Encyclopedia of hinduism

ANDHAKA

Andhaka: translation

Andhaka (Blind One) is the blind demon born to SHIVA and PARVATI in the following way: Parvati was joking with Shiva and covered up his three eyes with her hands. As she did this, the entire cosmos fell into darkness. Parvati’s hands began to sweat as they covered Shiva’s potent third eye. From the sweat of her hands, heated up by the third eye of Shiva, arose Andhaka, an angry black blind demon.
Andhaka is thus considered the son of Parvati, but when the childless demon king HIRANYAKSHA, after performing strict austerities, requested a son as a boon from Shiva, he gave him Andhaka. After a short time, Hiranyaksha died and Andhaka became the king of the demons. After horrific austerities, in which he offered every ounce of his own flesh to a sacrificial fire, Andhaka was given a boon.
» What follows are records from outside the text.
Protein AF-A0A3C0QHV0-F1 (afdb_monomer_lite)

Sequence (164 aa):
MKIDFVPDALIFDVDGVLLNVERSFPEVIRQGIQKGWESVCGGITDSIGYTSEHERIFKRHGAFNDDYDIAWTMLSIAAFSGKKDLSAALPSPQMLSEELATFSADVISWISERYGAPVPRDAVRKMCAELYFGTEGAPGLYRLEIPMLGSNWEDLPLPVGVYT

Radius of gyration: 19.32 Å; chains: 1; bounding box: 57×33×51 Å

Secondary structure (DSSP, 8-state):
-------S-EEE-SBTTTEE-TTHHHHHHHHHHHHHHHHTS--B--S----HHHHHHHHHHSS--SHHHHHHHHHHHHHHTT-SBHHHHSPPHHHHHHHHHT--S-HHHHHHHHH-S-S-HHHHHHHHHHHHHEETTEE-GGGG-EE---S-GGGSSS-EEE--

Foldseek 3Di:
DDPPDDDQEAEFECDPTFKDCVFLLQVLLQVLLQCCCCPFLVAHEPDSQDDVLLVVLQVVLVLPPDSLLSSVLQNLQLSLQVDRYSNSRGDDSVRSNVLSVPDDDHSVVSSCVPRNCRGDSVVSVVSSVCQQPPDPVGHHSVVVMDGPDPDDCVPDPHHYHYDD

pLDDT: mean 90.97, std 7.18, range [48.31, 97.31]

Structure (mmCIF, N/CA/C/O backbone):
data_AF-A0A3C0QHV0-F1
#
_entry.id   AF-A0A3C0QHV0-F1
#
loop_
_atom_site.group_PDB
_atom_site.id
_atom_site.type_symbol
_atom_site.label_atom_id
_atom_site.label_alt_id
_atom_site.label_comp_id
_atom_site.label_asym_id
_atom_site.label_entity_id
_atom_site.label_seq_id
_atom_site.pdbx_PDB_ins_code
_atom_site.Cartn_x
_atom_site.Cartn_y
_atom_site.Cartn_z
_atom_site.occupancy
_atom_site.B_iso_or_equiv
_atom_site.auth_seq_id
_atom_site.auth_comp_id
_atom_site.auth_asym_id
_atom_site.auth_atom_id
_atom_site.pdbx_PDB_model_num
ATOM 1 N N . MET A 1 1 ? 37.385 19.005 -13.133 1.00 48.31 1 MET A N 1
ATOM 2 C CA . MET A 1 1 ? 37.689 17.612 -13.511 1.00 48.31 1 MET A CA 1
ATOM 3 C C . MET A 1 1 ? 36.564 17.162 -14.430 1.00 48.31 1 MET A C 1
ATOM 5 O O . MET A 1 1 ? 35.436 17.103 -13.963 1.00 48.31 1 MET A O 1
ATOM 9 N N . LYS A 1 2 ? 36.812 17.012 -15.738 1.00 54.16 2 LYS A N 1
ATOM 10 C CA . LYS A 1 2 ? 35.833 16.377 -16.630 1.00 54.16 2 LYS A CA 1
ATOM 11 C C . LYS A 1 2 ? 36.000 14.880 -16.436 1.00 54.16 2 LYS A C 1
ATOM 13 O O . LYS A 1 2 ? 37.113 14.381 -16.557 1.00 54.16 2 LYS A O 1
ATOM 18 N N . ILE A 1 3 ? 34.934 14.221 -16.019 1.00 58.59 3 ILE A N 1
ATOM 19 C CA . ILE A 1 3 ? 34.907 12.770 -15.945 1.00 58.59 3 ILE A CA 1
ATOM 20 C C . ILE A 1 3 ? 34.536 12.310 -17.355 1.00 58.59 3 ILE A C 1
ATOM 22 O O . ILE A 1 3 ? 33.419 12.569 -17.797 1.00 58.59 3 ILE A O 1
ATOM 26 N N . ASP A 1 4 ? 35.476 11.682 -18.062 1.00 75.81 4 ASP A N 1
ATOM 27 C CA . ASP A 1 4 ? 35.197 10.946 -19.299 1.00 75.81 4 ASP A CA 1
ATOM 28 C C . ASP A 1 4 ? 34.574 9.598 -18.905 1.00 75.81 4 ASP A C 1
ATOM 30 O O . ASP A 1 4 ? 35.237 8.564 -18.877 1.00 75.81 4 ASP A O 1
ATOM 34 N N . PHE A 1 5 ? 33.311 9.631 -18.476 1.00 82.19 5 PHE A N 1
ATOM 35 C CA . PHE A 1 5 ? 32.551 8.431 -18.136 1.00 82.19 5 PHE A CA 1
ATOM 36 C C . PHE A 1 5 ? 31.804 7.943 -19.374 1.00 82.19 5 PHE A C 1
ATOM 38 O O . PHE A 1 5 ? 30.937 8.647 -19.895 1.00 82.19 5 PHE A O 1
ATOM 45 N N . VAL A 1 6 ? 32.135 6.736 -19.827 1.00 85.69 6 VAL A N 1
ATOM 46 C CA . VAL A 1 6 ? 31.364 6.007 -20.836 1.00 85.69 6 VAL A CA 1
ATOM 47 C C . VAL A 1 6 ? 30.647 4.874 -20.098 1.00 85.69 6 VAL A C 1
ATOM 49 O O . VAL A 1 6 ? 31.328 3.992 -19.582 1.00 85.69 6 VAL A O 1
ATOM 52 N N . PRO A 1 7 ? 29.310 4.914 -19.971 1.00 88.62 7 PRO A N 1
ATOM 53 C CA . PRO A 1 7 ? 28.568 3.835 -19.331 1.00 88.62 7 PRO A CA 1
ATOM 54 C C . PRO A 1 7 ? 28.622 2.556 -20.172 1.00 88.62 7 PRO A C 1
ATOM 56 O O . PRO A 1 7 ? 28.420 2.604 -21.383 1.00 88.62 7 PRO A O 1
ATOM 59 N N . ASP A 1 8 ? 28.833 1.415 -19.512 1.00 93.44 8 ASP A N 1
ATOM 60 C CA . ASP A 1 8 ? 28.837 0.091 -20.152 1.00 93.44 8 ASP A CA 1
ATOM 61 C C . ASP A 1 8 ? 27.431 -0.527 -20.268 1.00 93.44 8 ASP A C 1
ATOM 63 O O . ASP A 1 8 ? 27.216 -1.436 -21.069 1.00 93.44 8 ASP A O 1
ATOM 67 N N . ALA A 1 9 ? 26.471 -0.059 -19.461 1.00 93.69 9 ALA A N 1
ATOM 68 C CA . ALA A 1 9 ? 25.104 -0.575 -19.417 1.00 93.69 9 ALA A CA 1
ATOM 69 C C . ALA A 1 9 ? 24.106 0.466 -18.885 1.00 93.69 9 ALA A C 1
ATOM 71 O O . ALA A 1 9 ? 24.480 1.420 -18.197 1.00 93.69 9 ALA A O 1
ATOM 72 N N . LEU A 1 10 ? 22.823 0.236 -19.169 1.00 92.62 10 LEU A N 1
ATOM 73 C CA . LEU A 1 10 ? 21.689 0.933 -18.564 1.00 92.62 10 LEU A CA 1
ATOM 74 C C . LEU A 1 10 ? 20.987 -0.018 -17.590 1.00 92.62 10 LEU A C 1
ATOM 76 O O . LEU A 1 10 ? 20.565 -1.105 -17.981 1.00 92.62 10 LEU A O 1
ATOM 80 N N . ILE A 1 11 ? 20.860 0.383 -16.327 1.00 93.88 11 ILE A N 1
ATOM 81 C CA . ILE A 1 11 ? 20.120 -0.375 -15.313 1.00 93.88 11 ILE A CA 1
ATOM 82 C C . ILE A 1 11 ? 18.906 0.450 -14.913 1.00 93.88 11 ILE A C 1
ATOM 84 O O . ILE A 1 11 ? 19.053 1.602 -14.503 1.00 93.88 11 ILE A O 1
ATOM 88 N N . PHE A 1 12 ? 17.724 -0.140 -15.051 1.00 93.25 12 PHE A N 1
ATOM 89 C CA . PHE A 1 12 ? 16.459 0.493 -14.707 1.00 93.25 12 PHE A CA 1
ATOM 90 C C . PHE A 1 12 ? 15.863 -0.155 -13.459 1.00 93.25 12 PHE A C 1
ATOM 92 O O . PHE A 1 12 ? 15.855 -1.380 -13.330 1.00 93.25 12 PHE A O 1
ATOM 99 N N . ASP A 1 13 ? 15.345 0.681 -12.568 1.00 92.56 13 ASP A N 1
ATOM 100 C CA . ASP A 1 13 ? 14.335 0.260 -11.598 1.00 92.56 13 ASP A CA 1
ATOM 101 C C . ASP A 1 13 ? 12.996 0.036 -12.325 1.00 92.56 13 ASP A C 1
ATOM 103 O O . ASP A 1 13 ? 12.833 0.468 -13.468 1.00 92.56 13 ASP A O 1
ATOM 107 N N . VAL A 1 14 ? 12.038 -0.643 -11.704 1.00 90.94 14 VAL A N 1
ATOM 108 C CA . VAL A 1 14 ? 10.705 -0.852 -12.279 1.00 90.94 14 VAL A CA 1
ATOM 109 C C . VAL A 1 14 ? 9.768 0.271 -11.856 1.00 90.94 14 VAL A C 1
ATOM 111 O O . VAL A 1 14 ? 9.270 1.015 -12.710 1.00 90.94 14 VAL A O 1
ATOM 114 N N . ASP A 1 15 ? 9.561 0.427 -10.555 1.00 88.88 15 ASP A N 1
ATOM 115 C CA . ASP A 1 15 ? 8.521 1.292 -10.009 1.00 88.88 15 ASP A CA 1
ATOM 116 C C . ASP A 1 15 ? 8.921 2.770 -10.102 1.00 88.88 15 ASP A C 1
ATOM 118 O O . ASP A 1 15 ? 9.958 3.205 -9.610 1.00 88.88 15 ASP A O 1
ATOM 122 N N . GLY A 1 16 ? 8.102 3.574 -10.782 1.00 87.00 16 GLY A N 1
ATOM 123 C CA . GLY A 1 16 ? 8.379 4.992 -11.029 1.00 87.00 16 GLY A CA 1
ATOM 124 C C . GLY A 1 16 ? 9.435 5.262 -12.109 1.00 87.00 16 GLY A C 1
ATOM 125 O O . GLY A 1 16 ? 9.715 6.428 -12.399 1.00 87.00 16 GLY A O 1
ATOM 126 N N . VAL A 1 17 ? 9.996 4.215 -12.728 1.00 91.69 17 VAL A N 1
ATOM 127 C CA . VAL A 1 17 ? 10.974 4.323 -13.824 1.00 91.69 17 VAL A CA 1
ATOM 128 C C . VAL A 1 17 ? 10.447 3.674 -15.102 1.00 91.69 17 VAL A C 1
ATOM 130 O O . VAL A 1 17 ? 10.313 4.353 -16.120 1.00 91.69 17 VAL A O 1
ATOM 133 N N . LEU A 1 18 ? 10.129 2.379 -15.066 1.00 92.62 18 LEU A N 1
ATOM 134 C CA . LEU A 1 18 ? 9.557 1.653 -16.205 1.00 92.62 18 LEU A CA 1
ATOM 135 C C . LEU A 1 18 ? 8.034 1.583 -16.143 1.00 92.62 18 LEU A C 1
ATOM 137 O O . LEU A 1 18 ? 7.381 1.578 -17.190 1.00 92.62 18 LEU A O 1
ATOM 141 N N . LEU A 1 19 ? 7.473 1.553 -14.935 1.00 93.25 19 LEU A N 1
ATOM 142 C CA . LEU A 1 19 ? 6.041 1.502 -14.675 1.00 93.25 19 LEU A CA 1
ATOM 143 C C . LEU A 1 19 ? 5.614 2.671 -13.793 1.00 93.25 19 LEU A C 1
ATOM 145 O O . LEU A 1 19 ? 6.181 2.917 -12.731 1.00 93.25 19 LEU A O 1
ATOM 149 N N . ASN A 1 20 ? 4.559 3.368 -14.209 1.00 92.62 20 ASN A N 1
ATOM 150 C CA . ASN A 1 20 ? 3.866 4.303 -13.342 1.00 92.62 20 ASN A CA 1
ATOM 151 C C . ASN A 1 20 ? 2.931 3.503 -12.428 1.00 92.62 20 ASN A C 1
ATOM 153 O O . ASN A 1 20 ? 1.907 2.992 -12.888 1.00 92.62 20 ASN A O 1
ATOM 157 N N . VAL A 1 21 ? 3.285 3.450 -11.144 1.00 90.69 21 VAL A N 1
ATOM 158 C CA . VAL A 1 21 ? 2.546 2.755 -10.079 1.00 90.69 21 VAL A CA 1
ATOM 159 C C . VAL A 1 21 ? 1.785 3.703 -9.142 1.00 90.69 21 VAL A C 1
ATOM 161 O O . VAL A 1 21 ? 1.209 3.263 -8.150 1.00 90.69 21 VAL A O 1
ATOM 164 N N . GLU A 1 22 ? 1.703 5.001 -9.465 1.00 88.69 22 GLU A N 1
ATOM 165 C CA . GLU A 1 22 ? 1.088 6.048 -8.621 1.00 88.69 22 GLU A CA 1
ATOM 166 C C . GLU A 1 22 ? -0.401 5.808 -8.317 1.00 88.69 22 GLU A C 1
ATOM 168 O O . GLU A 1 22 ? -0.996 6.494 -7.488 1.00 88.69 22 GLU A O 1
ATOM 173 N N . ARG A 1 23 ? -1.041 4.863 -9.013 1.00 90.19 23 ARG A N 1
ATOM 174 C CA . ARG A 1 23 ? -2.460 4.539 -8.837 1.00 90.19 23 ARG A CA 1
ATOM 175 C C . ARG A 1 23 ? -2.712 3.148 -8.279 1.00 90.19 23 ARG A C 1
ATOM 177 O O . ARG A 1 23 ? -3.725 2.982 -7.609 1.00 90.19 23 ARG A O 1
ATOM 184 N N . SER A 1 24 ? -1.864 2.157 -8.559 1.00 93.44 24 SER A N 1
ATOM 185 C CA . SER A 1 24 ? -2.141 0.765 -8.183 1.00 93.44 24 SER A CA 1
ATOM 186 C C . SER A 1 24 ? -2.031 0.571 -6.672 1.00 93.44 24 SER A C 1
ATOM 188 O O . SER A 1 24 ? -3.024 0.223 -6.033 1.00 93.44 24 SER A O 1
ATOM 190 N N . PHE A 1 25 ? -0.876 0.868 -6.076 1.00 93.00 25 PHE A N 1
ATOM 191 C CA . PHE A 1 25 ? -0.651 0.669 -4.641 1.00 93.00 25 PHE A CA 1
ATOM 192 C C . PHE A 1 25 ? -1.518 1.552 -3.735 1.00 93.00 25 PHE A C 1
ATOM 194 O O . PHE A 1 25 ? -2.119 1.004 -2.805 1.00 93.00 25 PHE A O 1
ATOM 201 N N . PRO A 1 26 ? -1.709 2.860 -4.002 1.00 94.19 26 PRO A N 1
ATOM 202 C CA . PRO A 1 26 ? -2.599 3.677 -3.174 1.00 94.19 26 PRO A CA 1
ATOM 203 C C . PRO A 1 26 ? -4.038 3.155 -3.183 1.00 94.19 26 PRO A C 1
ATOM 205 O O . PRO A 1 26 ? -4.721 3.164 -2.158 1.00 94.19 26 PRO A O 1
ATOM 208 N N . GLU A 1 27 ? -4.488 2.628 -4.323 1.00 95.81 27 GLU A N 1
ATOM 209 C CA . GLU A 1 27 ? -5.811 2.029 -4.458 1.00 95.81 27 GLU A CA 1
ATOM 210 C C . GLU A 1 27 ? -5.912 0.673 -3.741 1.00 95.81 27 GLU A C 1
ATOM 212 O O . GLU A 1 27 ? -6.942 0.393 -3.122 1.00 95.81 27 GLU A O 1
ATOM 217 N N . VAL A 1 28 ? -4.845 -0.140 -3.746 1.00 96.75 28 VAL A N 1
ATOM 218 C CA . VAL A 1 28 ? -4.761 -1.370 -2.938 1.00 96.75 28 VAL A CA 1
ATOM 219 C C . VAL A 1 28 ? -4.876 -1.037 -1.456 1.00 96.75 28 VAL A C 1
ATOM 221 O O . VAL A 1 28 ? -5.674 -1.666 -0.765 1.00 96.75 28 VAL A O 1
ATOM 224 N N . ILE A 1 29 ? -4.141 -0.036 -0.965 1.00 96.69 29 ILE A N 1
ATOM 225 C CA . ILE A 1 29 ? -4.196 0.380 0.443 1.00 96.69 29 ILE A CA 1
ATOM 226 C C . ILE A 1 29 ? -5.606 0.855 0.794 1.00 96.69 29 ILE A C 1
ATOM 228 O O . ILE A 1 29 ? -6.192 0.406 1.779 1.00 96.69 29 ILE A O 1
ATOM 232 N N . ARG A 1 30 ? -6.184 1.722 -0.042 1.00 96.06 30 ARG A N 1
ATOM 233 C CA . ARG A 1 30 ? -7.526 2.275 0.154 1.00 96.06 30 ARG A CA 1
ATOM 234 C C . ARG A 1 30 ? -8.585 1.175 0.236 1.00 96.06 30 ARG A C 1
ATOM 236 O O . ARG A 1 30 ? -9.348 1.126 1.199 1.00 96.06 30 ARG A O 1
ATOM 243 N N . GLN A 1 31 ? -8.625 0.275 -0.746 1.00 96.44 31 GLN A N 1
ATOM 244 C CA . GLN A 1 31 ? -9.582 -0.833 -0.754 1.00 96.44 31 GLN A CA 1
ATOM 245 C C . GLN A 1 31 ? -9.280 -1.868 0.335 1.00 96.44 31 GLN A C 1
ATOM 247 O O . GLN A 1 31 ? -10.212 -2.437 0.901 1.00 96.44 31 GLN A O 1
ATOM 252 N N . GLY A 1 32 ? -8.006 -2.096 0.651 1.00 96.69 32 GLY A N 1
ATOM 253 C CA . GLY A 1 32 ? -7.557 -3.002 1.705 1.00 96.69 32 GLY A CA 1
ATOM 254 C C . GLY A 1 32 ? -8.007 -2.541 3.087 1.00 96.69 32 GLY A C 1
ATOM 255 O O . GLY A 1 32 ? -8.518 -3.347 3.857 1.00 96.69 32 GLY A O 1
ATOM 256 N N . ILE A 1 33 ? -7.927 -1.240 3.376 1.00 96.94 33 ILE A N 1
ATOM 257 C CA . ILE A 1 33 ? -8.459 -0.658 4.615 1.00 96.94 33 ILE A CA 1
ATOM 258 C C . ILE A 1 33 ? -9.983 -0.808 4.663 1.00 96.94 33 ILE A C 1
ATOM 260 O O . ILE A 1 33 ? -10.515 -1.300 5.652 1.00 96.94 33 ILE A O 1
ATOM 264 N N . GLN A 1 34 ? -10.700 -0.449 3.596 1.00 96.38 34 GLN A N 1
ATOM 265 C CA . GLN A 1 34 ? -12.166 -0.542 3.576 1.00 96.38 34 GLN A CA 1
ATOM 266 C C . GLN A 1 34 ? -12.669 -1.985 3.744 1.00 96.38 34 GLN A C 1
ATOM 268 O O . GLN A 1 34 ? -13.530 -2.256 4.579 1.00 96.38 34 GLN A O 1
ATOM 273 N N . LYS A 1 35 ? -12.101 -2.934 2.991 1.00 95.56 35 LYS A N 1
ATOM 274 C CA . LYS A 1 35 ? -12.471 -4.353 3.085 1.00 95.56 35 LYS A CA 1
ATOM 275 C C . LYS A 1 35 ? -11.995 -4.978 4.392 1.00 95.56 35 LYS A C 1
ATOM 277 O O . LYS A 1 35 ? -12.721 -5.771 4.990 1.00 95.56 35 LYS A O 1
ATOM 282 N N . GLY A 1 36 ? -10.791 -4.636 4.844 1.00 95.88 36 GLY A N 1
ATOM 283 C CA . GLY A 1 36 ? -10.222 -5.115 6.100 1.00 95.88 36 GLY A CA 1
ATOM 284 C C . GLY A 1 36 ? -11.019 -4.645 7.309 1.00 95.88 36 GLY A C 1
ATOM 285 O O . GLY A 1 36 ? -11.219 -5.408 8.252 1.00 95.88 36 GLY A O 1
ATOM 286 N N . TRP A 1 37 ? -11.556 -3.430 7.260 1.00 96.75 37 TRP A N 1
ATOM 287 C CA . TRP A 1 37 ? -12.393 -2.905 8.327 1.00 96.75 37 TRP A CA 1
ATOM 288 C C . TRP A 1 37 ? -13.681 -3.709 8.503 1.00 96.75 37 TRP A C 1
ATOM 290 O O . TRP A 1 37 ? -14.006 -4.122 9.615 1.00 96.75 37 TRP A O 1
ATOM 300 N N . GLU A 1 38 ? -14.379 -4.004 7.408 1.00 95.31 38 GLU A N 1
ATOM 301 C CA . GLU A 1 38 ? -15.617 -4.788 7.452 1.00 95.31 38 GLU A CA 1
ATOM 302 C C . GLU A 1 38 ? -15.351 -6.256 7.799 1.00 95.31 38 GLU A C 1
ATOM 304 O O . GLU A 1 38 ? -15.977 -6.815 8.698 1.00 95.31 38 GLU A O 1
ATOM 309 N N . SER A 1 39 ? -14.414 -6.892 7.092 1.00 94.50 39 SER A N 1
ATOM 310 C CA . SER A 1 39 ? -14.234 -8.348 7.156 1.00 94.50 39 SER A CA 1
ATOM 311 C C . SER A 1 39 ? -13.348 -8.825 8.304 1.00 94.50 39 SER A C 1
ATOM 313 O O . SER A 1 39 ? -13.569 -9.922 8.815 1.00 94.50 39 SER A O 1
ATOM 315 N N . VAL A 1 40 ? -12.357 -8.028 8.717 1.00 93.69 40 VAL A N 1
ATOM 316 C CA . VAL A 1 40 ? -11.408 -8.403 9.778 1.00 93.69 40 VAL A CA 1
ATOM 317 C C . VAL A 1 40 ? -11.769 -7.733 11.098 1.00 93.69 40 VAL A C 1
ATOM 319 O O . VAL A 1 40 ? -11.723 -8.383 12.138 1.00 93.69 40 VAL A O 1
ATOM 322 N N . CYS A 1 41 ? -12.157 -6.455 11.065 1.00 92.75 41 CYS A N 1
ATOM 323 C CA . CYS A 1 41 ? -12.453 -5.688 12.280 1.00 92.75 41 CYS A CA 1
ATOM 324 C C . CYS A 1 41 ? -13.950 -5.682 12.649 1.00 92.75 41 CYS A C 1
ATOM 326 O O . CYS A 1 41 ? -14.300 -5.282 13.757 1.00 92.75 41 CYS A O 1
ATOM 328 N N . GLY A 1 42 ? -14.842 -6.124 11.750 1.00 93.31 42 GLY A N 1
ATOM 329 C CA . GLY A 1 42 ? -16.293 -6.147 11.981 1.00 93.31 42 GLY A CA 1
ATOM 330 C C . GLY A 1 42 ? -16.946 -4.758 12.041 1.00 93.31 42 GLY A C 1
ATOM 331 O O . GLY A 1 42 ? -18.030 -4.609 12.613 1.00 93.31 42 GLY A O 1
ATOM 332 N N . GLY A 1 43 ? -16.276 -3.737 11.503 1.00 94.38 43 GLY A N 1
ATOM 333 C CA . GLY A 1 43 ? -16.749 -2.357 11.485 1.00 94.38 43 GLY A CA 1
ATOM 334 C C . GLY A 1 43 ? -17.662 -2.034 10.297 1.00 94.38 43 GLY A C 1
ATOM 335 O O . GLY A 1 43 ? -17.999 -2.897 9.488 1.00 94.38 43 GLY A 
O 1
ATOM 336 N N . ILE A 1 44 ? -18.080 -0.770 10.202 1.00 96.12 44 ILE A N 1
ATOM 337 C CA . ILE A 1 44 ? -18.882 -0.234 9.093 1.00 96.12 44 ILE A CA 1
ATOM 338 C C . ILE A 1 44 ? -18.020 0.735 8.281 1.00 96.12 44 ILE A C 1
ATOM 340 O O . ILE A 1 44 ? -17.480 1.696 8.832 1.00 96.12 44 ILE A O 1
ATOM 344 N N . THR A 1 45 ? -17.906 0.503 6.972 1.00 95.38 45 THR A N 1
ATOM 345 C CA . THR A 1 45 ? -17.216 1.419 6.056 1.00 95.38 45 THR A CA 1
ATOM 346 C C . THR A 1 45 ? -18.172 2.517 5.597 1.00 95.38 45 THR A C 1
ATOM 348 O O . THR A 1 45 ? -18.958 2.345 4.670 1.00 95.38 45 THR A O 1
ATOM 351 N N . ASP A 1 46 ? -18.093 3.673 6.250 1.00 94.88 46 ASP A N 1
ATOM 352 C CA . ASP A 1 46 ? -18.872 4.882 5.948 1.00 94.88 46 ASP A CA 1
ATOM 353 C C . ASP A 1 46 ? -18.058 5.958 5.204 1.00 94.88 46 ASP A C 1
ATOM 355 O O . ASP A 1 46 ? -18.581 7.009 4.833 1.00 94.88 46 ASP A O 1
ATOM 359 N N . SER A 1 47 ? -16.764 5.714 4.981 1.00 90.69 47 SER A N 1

His request was very strange: If he were ever to desire the most desirable woman of all, he asked to be destroyed. The “most desirable woman of all,” however, could only have been his own mother, Parvati. Eventually, he did in fact manifest this desire, and he was impaled by Shiva on his trident. Existing half-dead there, Andhaka became purified and a complete devotee of Shiva and Parvati and ceased being a demon.
Further reading:Cornelia Dimmitt and J. A. B. van Buitenen, Classical Hindu Mythology: A Reader in the Sanskrit Puranas (Philadelphia: Temple University Press, 1978); E. Washburn Hopkins, Epic Mythology (Delhi: Motilal Banarsidass, 1986); Stella Kramrisch, The Presence of Siva (Princeton, N.J.: Princeton Univer-sity Press, 1981).